I agree with Nathan. I particularly like my NKJV Reformation Study Bible, pro-infant baptism study notes notwithstanding.


----------



## MW (Sep 7, 2006)

> _Originally posted by daveb_
> Interested in learning more about this translation. Does anyone use it in personal study or in a congregational setting? For those that use/like the KJV and have used this version what are your overall impressions? Any reason you would not use the KJ21?



This is one version that I don't have any serious problems with. Unlike the NKJV, it seems to have made its emendations in the same way the 17th and 18th century emendations were made. There are a few places that very slightly alter the sense; but it could be argued that the earlier emendations did the same. My concerns are with copyright and the risk of creating unnecessary division among AV readers.

[Edited on 9-7-2006 by armourbearer]


----------



## MW (Sep 7, 2006)

I forgot to mention also the capitalisation of pronouns referring to Deity. Not a major problem, and the Dutch Bible uses it. But it has been known to lead to problems where OT types or Messianic prophecies are concerned. See especially Hebrews 2 for illustration.

Also, from an aesthetic point of view I like the AV for its quaint phraseology. Some of the unnecessary corrections, mentioned above, detract from that a little. e.g. so great *a* salvation in place of so great salvation. That phrase has been used in preaching for centuries; why spoil it? But as I said, this is an aesthetic judgment.

The copyright problem can be seen in the following:



> Copyright Information
> 
> The Holy Bible, 21st Century King James VersionÂ® (KJ21Â®) Copyright Â©1994 by Deuel Enterprises, Inc., Gary, SD 57237. All rights reserved.
> 
> ...



[Edited on 9-7-2006 by armourbearer]


----------



## Bladestunner316 (Sep 7, 2006)

Well my reason for sticking with the NKJV is for readability. All the reason you mentioned above Rev. Matthew I wouldnt know about until I study it furthur. Which I may do down the road. 

I just get frustrated with so many english translations out there allready why more? MOst other languages if I remember rightly have at most 2. 

Why dont they put more effort into other languages instead of another english translation.

Blade


----------



## MW (Sep 7, 2006)

> _Originally posted by Bladestunner316_
> Why dont they put more effort into other languages instead of another english translation.



A very wise question. Could it be because English readers provide a ready market from which publishers can profit, whereas translation work is very costly and not so remunerative?


----------



## Bladestunner316 (Sep 7, 2006)

True. I understand people need to make a living. But it just dont seem right to put making money on Gods Word over spreading it around.


----------



## daveb (Sep 7, 2006)

Dear Rev. Winzer,

Thank you for your comments, they are quite helpful. I can see how the copyright can be problematic. I also share some of your affinity for the phraseology employed in the KJV.
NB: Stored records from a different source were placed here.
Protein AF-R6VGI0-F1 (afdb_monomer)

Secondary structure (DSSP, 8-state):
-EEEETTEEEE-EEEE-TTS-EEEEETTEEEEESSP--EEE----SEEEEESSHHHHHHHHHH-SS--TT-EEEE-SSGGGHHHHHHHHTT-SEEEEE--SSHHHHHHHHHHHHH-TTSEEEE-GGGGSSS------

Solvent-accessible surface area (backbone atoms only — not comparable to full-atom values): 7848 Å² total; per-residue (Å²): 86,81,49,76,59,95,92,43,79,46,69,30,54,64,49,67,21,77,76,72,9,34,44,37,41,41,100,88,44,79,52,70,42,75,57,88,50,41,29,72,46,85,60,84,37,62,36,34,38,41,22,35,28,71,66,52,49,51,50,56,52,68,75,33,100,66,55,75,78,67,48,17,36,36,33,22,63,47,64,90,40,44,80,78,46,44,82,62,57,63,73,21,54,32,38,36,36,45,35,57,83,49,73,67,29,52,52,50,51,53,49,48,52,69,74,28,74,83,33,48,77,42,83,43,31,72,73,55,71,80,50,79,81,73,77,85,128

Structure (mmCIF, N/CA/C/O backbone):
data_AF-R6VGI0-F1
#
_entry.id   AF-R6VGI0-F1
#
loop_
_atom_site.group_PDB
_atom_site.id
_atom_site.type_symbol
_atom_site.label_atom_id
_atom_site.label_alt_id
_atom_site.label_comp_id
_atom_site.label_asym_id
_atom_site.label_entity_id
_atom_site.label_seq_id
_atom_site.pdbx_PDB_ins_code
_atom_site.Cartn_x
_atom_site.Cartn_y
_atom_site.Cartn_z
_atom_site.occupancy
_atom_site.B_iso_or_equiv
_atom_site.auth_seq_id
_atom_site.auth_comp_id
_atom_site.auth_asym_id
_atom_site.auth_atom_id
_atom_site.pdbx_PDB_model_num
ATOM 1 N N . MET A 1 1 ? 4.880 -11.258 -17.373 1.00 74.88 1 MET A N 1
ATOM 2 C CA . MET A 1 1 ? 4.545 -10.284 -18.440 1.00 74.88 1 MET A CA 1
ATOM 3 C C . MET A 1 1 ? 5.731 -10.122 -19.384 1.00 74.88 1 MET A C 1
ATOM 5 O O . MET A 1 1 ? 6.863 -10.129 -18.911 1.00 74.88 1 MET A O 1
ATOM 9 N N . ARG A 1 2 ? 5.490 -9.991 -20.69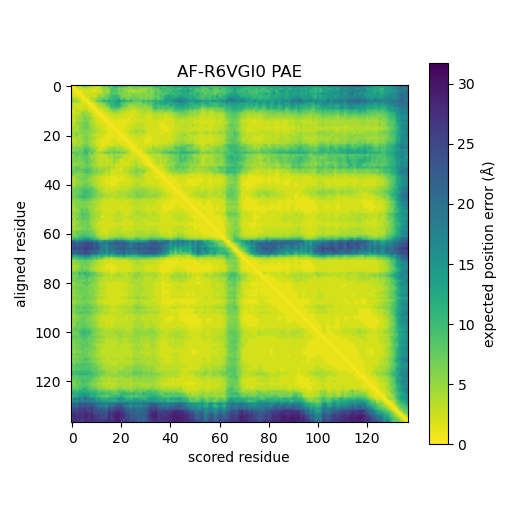7 1.00 81.19 2 ARG A N 1
ATOM 10 C CA . ARG A 1 2 ? 6.522 -9.632 -21.689 1.00 81.19 2 ARG A CA 1
ATOM 11 C C . ARG A 1 2 ? 6.466 -8.123 -21.926 1.00 81.19 2 ARG A C 1
ATOM 13 O O . ARG A 1 2 ? 5.386 -7.602 -22.175 1.00 81.19 2 ARG A O 1
ATOM 20 N N . TYR A 1 3 ? 7.605 -7.440 -21.865 1.00 78.06 3 TYR A N 1
ATOM 21 C CA . TYR A 1 3 ? 7.715 -6.008 -22.167 1.00 78.06 3 TYR A CA 1
ATOM 22 C C . TYR A 1 3 ? 8.886 -5.743 -23.118 1.00 78.06 3 TYR A C 1
ATOM 24 O O . TYR A 1 3 ? 9.787 -6.574 -23.252 1.00 78.06 3 TYR A O 1
ATOM 32 N N . GLN A 1 4 ? 8.856 -4.605 -23.814 1.00 80.31 4 GLN A N 1
ATOM 33 C CA . GLN A 1 4 ? 9.843 -4.260 -24.835 1.00 80.31 4 GLN A CA 1
ATOM 34 C C . GLN A 1 4 ? 10.512 -2.926 -24.514 1.00 80.31 4 GLN A C 1
ATOM 36 O O . GLN A 1 4 ? 9.841 -1.915 -24.328 1.00 80.31 4 GLN A O 1
ATOM 41 N N . VAL A 1 5 ? 11.846 -2.917 -24.503 1.00 76.94 5 VAL A N 1
ATOM 42 C CA . VAL A 1 5 ? 12.661 -1.701 -24.379 1.00 76.94 5 VAL A CA 1
ATOM 43 C C . VAL A 1 5 ? 13.619 -1.663 -25.559 1.00 76.94 5 VAL A C 1
ATOM 45 O O . VAL A 1 5 ? 14.370 -2.614 -25.766 1.00 76.94 5 VAL A O 1
ATOM 48 N N . ARG A 1 6 ? 13.586 -0.584 -26.354 1.00 80.00 6 ARG A N 1
ATOM 49 C CA . ARG A 1 6 ? 14.473 -0.383 -27.522 1.00 80.00 6 ARG A CA 1
ATOM 50 C C . ARG A 1 6 ? 14.582 -1.636 -28.418 1.00 80.00 6 ARG A C 1
ATOM 52 O O . ARG A 1 6 ? 15.675 -2.082 -28.748 1.00 80.00 6 ARG A O 1
ATOM 59 N N . C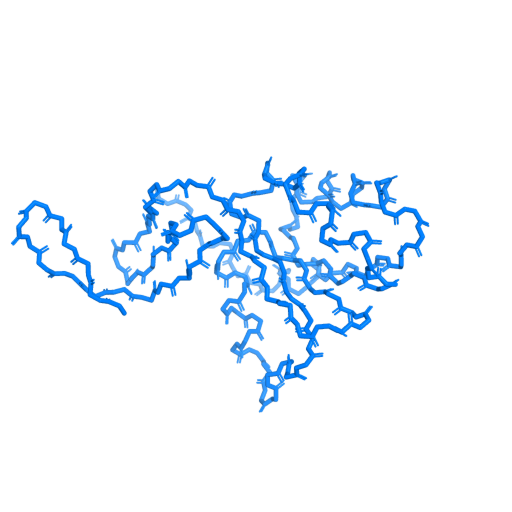YS A 1 7 ? 13.436 -2.232 -28.757 1.00 79.81 7 CYS A N 1
ATOM 60 C CA . CYS A 1 7 ? 13.318 -3.433 -29.605 1.00 79.81 7 CYS A CA 1
ATOM 61 C C . CYS A 1 7 ? 13.874 -4.746 -29.027 1.00 79.81 7 CYS A C 1
ATOM 63 O O . CYS A 1 7 ? 13.894 -5.757 -29.723 1.00 79.81 7 CYS A O 1
ATOM 65 N N . ARG A 1 8 ? 14.251 -4.775 -27.745 1.00 78.75 8 ARG A N 1
ATOM 66 C CA . ARG A 1 8 ? 14.577 -6.009 -27.019 1.00 78.75 8 ARG A CA 1
ATOM 67 C C . ARG A 1 8 ? 13.417 -6.413 -26.121 1.00 78.75 8 ARG A C 1
ATOM 69 O O . ARG A 1 8 ? 12.807 -5.562 -25.475 1.00 78.75 8 ARG A O 1
ATOM 76 N N . CYS A 1 9 ? 13.108 -7.705 -26.110 1.00 81.56 9 CYS A N 1
ATOM 77 C CA . CYS A 1 9 ? 12.037 -8.273 -25.299 1.00 81.56 9 CYS A CA 1
ATOM 78 C C . CYS A 1 9 ? 12.591 -8.806 -23.983 1.00 81.56 9 CYS A C 1
ATOM 80 O O . CYS A 1 9 ? 13.594 -9.514 -23.970 1.00 81.56 9 CYS A O 1
ATOM 82 N N . PHE A 1 10 ? 11.899 -8.489 -22.899 1.00 82.44 10 PHE A N 1
ATOM 83 C CA . PHE A 1 10 ? 12.252 -8.871 -21.541 1.00 82.44 10 PHE A CA 1
ATOM 84 C C . PHE A 1 10 ? 11.042 -9.498 -20.848 1.00 82.44 10 PHE A C 1
ATOM 86 O O . PHE A 1 10 ? 9.894 -9.300 -21.264 1.00 82.44 10 PHE A O 1
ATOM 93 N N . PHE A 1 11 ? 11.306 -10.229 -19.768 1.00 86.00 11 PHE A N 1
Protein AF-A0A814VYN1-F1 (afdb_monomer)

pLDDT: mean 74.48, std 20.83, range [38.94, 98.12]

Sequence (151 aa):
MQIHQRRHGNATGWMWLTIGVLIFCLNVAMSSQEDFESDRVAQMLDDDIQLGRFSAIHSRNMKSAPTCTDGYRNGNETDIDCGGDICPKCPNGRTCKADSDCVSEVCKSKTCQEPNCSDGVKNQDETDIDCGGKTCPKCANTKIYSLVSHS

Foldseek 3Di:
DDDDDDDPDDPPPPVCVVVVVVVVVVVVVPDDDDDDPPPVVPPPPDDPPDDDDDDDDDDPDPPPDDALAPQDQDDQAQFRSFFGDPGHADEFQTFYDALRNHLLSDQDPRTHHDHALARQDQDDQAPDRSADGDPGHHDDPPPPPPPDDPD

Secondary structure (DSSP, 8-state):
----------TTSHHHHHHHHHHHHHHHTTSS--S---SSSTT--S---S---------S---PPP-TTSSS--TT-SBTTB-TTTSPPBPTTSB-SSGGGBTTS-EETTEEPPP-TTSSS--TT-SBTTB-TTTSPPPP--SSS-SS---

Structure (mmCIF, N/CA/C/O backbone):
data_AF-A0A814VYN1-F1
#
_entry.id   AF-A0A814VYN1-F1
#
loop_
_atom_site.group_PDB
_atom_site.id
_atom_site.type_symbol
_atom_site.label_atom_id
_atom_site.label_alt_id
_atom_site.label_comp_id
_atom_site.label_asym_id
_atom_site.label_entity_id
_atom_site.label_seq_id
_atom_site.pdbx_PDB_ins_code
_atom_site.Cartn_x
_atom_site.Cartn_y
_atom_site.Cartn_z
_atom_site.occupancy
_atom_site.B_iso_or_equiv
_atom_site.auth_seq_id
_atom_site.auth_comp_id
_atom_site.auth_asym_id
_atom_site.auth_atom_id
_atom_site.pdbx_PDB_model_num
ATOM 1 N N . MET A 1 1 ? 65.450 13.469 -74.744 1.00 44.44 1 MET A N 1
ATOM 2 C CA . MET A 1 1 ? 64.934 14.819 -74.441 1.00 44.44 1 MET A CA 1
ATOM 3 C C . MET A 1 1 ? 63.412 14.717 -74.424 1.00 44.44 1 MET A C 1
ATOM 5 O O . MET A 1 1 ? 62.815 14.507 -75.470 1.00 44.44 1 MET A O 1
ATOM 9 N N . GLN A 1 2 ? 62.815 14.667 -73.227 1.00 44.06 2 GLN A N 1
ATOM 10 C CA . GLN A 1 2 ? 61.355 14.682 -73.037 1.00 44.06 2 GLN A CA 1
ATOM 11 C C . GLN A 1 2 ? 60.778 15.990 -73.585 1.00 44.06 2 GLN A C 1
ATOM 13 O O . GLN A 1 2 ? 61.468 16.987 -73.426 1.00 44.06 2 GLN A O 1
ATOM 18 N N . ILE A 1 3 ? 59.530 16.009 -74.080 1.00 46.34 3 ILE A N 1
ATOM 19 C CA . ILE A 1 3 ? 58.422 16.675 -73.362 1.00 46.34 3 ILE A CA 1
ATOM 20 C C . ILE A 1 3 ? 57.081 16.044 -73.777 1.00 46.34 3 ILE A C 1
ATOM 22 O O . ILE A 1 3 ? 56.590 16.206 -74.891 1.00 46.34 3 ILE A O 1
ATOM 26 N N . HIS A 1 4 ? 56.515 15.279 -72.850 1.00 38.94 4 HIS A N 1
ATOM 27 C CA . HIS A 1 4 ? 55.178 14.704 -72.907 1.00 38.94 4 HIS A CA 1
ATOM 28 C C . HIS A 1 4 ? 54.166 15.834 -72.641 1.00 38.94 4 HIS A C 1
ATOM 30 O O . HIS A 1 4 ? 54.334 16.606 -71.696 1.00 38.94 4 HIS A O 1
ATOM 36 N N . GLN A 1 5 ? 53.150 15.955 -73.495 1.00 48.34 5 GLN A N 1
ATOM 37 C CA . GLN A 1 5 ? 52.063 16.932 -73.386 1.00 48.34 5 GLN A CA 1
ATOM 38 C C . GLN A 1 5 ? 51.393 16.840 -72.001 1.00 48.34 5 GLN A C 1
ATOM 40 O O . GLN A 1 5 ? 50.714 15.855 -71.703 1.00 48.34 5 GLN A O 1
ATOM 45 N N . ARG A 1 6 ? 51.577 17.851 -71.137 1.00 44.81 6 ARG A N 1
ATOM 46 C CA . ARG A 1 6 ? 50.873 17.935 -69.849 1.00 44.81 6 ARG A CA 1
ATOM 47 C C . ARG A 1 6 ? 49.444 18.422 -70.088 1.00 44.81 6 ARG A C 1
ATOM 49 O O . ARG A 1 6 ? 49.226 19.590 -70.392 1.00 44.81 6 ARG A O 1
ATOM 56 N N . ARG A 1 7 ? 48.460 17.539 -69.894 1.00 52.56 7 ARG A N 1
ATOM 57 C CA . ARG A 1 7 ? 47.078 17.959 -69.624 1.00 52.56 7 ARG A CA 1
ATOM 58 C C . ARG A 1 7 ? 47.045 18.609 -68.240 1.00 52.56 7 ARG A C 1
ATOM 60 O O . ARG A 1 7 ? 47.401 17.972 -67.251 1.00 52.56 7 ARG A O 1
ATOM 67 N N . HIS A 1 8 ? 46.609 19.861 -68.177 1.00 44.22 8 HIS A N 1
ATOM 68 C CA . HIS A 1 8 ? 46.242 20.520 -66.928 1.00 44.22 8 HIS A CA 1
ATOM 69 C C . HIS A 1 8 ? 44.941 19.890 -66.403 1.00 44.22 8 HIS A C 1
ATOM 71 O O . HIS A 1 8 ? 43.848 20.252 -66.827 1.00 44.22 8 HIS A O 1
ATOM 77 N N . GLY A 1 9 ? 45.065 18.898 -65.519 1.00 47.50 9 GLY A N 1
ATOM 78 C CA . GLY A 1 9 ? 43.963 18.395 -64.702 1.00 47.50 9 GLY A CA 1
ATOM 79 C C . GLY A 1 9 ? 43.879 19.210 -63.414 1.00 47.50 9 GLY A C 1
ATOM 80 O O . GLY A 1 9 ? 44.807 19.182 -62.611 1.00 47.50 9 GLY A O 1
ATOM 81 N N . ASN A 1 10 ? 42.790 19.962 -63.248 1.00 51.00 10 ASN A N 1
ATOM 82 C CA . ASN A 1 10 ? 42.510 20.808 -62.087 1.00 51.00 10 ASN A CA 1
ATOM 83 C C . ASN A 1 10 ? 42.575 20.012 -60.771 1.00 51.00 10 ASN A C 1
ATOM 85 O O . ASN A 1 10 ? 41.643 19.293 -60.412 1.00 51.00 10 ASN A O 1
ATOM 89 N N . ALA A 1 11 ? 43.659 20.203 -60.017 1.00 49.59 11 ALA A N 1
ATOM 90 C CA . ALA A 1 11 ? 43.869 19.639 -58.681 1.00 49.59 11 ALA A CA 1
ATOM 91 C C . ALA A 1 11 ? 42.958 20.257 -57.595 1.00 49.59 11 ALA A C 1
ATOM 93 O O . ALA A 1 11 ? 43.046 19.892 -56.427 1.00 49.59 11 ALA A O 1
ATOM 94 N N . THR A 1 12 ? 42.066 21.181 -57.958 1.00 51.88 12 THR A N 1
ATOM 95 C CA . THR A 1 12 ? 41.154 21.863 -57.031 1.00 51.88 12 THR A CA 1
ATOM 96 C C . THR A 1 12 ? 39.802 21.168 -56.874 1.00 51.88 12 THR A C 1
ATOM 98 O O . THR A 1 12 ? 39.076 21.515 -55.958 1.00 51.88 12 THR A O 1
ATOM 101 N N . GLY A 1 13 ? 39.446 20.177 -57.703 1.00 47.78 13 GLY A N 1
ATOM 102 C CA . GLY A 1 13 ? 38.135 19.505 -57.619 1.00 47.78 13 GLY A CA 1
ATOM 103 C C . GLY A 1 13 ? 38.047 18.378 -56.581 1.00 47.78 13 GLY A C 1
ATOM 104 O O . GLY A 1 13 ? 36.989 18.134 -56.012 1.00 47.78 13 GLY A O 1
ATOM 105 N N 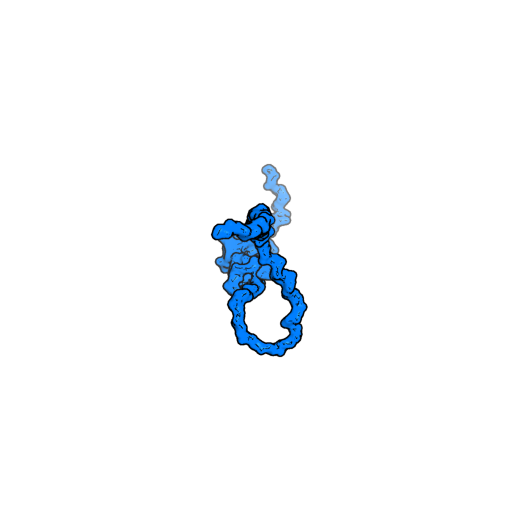. TRP A 1 14 ? 39.164 17.704 -56.295 1.00 48.28 14 TRP A N 1
ATOM 106 C CA . TRP A 1 14 ? 39.181 16.500 -55.451 1.00 48.28 14 TRP A CA 1
ATOM 107 C C . TRP A 1 14 ? 39.283 16.809 -53.950 1.00 48.28 14 TRP A C 1
ATOM 109 O O . TRP A 1 14 ? 38.859 15.999 -53.133 1.00 48.28 14 TRP A O 1
ATOM 119 N N . MET A 1 15 ? 39.790 17.992 -53.582 1.00 49.16 15 MET A N 1
ATOM 120 C CA . MET A 1 15 ? 39.950 18.396 -52.178 1.00 49.16 15 MET A CA 1
ATOM 121 C C . MET A 1 15 ? 38.621 18.824 -51.527 1.00 49.16 15 MET A C 1
ATOM 123 O O . MET A 1 15 ? 38.437 18.642 -50.329 1.00 49.16 15 MET A O 1
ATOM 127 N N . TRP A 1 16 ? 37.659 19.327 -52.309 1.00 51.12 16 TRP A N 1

Your point about not want to create unnecessary division among AV readers in well taken. This is certainly one of my main concerns. Another concern I have in looking at a different version is that AV users have a certain amount of cognitive investment in their version as far as familiarity and memorizing of passages. I weigh these concerns with the concern that some of the words in the KJV are hard to understand for some and the language can be difficult for the average person on the street.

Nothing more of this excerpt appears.